▶ **Instructions for the task**
Below are several entries. Transcribe exactly those lines that fall from the one with "ATOM 9 N N . VAL" through the one with "ATOM 16 N N", end lines included.

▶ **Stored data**
------------------------------------------------------------

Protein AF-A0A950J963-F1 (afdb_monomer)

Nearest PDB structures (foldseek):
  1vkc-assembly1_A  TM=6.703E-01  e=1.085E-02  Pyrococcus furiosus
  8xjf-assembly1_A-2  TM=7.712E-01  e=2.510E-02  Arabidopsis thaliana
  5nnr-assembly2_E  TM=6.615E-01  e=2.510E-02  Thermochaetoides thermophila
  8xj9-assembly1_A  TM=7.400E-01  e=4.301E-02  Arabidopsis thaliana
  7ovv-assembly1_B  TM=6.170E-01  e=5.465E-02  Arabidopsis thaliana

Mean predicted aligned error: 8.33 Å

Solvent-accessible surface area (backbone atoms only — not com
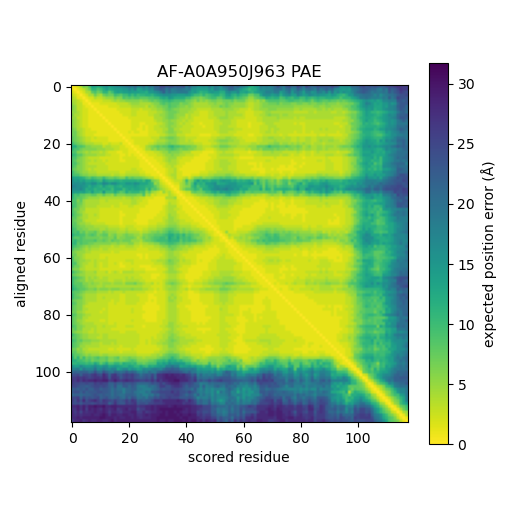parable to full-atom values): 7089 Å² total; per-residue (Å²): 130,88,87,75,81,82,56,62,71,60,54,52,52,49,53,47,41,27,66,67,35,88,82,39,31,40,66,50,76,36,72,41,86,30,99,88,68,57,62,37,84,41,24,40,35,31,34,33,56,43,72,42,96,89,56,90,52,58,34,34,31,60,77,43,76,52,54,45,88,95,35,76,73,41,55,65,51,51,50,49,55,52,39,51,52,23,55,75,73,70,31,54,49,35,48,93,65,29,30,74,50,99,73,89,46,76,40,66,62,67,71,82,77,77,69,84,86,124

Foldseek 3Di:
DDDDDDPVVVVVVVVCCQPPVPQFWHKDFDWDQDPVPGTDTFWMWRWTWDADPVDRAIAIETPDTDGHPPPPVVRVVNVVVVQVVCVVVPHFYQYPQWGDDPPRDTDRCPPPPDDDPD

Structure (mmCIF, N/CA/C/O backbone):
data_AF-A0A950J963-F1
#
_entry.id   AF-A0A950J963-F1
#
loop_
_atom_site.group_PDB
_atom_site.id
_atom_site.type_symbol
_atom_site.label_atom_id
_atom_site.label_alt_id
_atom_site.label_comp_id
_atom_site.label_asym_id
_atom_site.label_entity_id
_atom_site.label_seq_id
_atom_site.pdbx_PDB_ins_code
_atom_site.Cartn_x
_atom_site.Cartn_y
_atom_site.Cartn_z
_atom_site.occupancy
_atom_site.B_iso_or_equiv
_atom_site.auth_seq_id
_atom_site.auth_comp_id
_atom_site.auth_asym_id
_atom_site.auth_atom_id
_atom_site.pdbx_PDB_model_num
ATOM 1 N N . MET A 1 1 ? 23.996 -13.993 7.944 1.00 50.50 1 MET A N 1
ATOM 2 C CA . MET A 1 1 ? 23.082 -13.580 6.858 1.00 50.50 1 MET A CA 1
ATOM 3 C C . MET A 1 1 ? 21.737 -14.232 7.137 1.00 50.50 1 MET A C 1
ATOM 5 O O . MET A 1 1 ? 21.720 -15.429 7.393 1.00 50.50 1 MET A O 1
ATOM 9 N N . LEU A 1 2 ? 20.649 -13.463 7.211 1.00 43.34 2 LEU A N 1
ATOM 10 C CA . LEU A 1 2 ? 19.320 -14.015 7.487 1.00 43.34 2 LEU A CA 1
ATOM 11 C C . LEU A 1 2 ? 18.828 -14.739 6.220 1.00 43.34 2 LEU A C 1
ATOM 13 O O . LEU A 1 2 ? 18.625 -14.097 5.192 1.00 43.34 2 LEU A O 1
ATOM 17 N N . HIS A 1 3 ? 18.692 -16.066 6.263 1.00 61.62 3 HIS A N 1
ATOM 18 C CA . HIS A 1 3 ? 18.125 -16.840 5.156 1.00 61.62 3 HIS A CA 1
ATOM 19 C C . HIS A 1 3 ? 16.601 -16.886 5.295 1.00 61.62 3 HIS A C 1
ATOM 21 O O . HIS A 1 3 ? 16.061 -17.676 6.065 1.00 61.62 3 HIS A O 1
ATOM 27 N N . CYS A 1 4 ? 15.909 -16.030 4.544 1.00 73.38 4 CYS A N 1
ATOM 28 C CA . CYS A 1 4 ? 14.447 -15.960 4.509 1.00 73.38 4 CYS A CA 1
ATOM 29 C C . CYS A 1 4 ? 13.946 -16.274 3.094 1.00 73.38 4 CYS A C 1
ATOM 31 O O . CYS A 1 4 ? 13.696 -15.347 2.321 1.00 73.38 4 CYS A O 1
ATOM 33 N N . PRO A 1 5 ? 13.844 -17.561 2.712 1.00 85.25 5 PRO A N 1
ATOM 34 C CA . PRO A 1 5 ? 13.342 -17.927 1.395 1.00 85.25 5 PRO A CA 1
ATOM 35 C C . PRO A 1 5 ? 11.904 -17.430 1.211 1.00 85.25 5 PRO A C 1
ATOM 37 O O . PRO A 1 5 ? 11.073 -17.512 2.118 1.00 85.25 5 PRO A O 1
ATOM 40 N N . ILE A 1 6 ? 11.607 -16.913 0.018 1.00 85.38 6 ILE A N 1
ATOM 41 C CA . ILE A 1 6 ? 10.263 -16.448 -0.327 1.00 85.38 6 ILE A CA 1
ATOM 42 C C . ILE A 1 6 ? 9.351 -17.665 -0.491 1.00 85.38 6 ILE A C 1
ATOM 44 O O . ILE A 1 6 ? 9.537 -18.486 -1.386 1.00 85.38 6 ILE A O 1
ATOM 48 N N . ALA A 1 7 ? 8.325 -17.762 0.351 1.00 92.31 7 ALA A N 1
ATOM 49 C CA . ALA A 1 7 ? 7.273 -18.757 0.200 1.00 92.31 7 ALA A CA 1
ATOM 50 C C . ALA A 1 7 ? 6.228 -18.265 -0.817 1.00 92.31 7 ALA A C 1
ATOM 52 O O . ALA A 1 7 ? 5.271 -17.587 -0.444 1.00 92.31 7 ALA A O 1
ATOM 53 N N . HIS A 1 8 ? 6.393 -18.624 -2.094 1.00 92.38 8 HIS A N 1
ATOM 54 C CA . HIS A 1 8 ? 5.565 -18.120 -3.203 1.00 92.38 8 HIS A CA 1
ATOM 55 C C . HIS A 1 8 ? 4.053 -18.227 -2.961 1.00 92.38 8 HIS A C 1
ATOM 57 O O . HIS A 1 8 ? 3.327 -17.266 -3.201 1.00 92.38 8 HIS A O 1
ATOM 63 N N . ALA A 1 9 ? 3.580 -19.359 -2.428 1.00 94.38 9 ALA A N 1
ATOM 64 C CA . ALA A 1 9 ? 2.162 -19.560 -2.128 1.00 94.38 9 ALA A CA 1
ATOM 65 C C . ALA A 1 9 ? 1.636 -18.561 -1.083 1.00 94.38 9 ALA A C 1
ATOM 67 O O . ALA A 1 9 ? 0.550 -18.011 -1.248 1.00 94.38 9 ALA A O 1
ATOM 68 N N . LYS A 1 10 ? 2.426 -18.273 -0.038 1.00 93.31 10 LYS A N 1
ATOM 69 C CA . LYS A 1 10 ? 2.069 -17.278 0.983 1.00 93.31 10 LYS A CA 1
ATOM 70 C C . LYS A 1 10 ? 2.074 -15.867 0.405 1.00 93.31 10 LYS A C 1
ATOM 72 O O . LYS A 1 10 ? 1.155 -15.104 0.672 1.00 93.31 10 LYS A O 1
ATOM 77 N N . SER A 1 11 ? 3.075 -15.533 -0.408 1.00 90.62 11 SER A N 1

------------------------------------------------------------

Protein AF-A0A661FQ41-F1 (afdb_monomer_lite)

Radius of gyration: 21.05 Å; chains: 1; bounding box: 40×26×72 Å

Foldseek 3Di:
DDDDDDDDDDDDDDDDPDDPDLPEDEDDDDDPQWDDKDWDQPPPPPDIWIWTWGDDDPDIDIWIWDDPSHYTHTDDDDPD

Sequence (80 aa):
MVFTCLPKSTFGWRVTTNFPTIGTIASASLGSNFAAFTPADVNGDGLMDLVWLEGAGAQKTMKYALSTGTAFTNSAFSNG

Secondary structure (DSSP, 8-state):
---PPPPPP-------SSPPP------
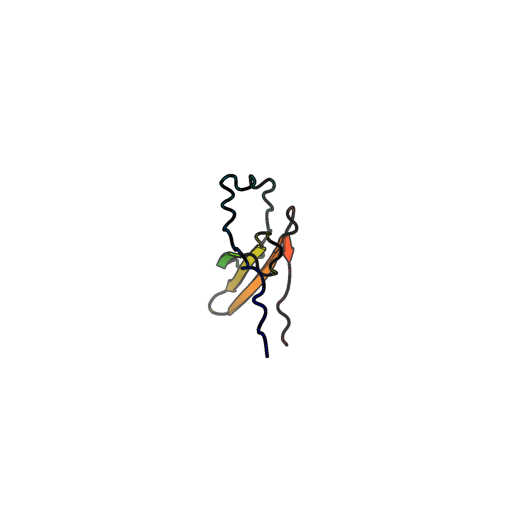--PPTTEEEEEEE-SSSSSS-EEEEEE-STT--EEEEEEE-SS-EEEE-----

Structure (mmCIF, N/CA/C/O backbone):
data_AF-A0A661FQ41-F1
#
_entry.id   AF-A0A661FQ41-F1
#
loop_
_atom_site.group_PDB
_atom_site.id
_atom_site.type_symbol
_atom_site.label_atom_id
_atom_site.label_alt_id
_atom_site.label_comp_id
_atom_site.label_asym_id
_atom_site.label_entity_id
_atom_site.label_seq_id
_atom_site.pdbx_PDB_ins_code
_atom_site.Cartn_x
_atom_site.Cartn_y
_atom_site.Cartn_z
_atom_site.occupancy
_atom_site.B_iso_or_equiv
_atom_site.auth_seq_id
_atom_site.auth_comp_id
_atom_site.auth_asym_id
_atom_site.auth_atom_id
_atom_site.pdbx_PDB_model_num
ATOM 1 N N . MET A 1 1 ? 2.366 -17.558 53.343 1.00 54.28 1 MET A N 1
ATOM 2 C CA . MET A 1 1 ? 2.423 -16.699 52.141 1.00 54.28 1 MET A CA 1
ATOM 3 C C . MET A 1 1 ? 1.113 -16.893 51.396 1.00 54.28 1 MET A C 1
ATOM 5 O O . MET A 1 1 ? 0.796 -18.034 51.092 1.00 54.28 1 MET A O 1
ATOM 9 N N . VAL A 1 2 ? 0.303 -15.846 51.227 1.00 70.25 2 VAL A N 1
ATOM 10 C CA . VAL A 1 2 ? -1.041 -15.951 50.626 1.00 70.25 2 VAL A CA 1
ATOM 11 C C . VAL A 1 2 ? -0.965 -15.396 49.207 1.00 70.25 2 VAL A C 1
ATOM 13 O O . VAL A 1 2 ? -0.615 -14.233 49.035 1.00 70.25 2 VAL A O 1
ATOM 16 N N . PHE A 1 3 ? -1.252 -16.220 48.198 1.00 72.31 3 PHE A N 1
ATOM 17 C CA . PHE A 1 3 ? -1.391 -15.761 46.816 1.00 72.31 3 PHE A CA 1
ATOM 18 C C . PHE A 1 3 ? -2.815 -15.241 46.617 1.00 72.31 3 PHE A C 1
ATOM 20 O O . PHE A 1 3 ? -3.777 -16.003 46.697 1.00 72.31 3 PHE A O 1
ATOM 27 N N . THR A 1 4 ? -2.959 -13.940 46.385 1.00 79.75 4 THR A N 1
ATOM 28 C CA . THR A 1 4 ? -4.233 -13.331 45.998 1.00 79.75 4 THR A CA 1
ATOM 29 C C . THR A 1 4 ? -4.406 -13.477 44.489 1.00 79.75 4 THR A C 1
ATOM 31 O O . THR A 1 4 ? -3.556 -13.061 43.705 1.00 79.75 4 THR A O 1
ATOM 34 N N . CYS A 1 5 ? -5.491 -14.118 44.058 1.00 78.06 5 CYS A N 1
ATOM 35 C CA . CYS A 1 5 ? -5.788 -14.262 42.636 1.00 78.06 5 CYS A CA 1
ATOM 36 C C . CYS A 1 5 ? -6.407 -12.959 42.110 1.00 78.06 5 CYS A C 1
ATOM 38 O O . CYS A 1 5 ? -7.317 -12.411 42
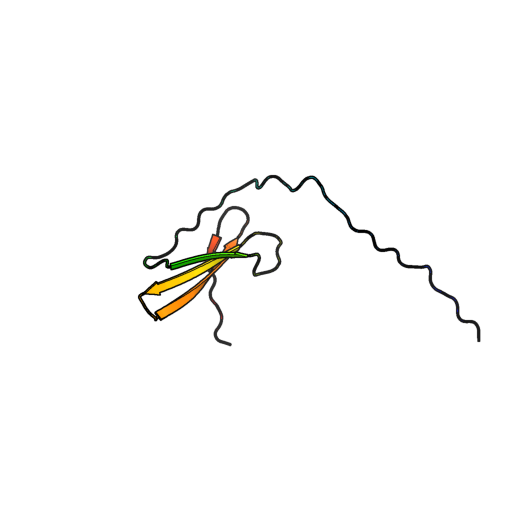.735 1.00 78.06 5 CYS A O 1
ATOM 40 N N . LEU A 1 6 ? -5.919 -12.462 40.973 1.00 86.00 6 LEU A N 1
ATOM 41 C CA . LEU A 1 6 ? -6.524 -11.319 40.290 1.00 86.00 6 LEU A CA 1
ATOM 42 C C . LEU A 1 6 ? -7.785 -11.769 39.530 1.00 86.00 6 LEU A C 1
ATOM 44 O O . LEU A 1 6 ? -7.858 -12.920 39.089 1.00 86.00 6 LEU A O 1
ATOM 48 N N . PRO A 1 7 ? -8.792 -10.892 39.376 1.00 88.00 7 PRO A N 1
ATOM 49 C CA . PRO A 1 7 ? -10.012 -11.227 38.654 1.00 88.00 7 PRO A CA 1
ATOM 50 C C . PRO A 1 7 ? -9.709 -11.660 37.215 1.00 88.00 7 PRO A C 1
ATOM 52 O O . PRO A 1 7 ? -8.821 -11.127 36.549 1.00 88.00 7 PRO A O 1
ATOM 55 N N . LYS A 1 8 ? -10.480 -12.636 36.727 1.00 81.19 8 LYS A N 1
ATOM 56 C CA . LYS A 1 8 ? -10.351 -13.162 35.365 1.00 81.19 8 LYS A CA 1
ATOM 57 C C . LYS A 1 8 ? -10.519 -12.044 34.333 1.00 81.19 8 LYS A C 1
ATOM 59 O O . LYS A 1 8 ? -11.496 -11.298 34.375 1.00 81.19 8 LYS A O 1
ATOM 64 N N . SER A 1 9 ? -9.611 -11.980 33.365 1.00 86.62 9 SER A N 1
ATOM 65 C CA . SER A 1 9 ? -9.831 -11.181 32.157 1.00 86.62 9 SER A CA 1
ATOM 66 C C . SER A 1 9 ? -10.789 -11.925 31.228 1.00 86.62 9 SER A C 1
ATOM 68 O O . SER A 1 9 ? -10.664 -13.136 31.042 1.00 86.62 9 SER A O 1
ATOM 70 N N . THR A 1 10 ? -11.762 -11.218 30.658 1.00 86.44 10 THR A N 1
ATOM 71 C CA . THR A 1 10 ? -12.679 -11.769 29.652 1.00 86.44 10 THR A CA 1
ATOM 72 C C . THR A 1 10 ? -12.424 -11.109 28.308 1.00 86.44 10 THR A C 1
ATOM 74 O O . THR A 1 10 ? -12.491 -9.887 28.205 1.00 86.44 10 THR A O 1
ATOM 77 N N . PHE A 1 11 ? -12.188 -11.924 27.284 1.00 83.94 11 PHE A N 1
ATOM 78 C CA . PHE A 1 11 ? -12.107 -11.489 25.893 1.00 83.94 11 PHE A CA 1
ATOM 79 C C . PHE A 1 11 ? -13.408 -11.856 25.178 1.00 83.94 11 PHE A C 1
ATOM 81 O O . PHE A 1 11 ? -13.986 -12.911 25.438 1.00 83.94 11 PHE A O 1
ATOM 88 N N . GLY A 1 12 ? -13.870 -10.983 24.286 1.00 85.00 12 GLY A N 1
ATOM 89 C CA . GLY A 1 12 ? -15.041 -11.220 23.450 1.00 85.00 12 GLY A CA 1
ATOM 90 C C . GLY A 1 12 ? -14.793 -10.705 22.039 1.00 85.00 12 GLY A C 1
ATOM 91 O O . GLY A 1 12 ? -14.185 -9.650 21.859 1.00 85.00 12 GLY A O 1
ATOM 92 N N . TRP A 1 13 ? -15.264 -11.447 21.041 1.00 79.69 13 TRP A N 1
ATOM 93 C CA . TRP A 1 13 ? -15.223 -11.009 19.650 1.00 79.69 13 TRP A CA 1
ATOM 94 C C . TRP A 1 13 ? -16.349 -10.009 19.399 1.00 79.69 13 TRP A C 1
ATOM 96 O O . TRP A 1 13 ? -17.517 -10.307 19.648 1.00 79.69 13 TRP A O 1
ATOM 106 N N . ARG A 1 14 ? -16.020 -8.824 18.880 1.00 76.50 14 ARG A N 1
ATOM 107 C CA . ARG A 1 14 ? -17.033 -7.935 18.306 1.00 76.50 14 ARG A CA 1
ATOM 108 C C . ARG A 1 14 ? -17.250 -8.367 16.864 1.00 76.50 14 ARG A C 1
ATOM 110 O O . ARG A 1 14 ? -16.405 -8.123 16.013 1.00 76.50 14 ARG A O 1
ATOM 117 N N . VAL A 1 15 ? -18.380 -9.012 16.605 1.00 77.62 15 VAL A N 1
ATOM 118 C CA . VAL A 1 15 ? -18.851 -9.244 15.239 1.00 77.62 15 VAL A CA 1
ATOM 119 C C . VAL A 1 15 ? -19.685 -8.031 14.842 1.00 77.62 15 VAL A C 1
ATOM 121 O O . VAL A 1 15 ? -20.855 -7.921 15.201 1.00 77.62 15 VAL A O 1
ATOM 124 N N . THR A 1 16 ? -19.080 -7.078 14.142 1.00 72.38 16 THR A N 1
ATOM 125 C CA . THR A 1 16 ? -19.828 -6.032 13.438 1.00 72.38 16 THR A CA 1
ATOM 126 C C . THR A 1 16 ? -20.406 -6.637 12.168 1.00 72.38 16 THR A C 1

------------------------------------------------------------

▶ **Answer section**
ATOM 9 N N . VAL A 1 2 ? 0.303 -15.846 51.227 1.00 70.25 2 VAL A N 1
ATOM 10 C CA . VAL A 1 2 ? -1.041 -15.951 50.626 1.00 70.25 2 VAL A CA 1
ATOM 11 C C . VAL A 1 2 ? -0.965 -15.396 49.207 1.00 70.25 2 VAL A C 1
ATOM 13 O O . VAL A 1 2 ? -0.615 -14.233 49.035 1.00 70.25 2 VAL A O 1
ATOM 16 N N . PHE A 1 3 ? -1.252 -16.220 48.198 1.00 72.31 3 PHE A N 1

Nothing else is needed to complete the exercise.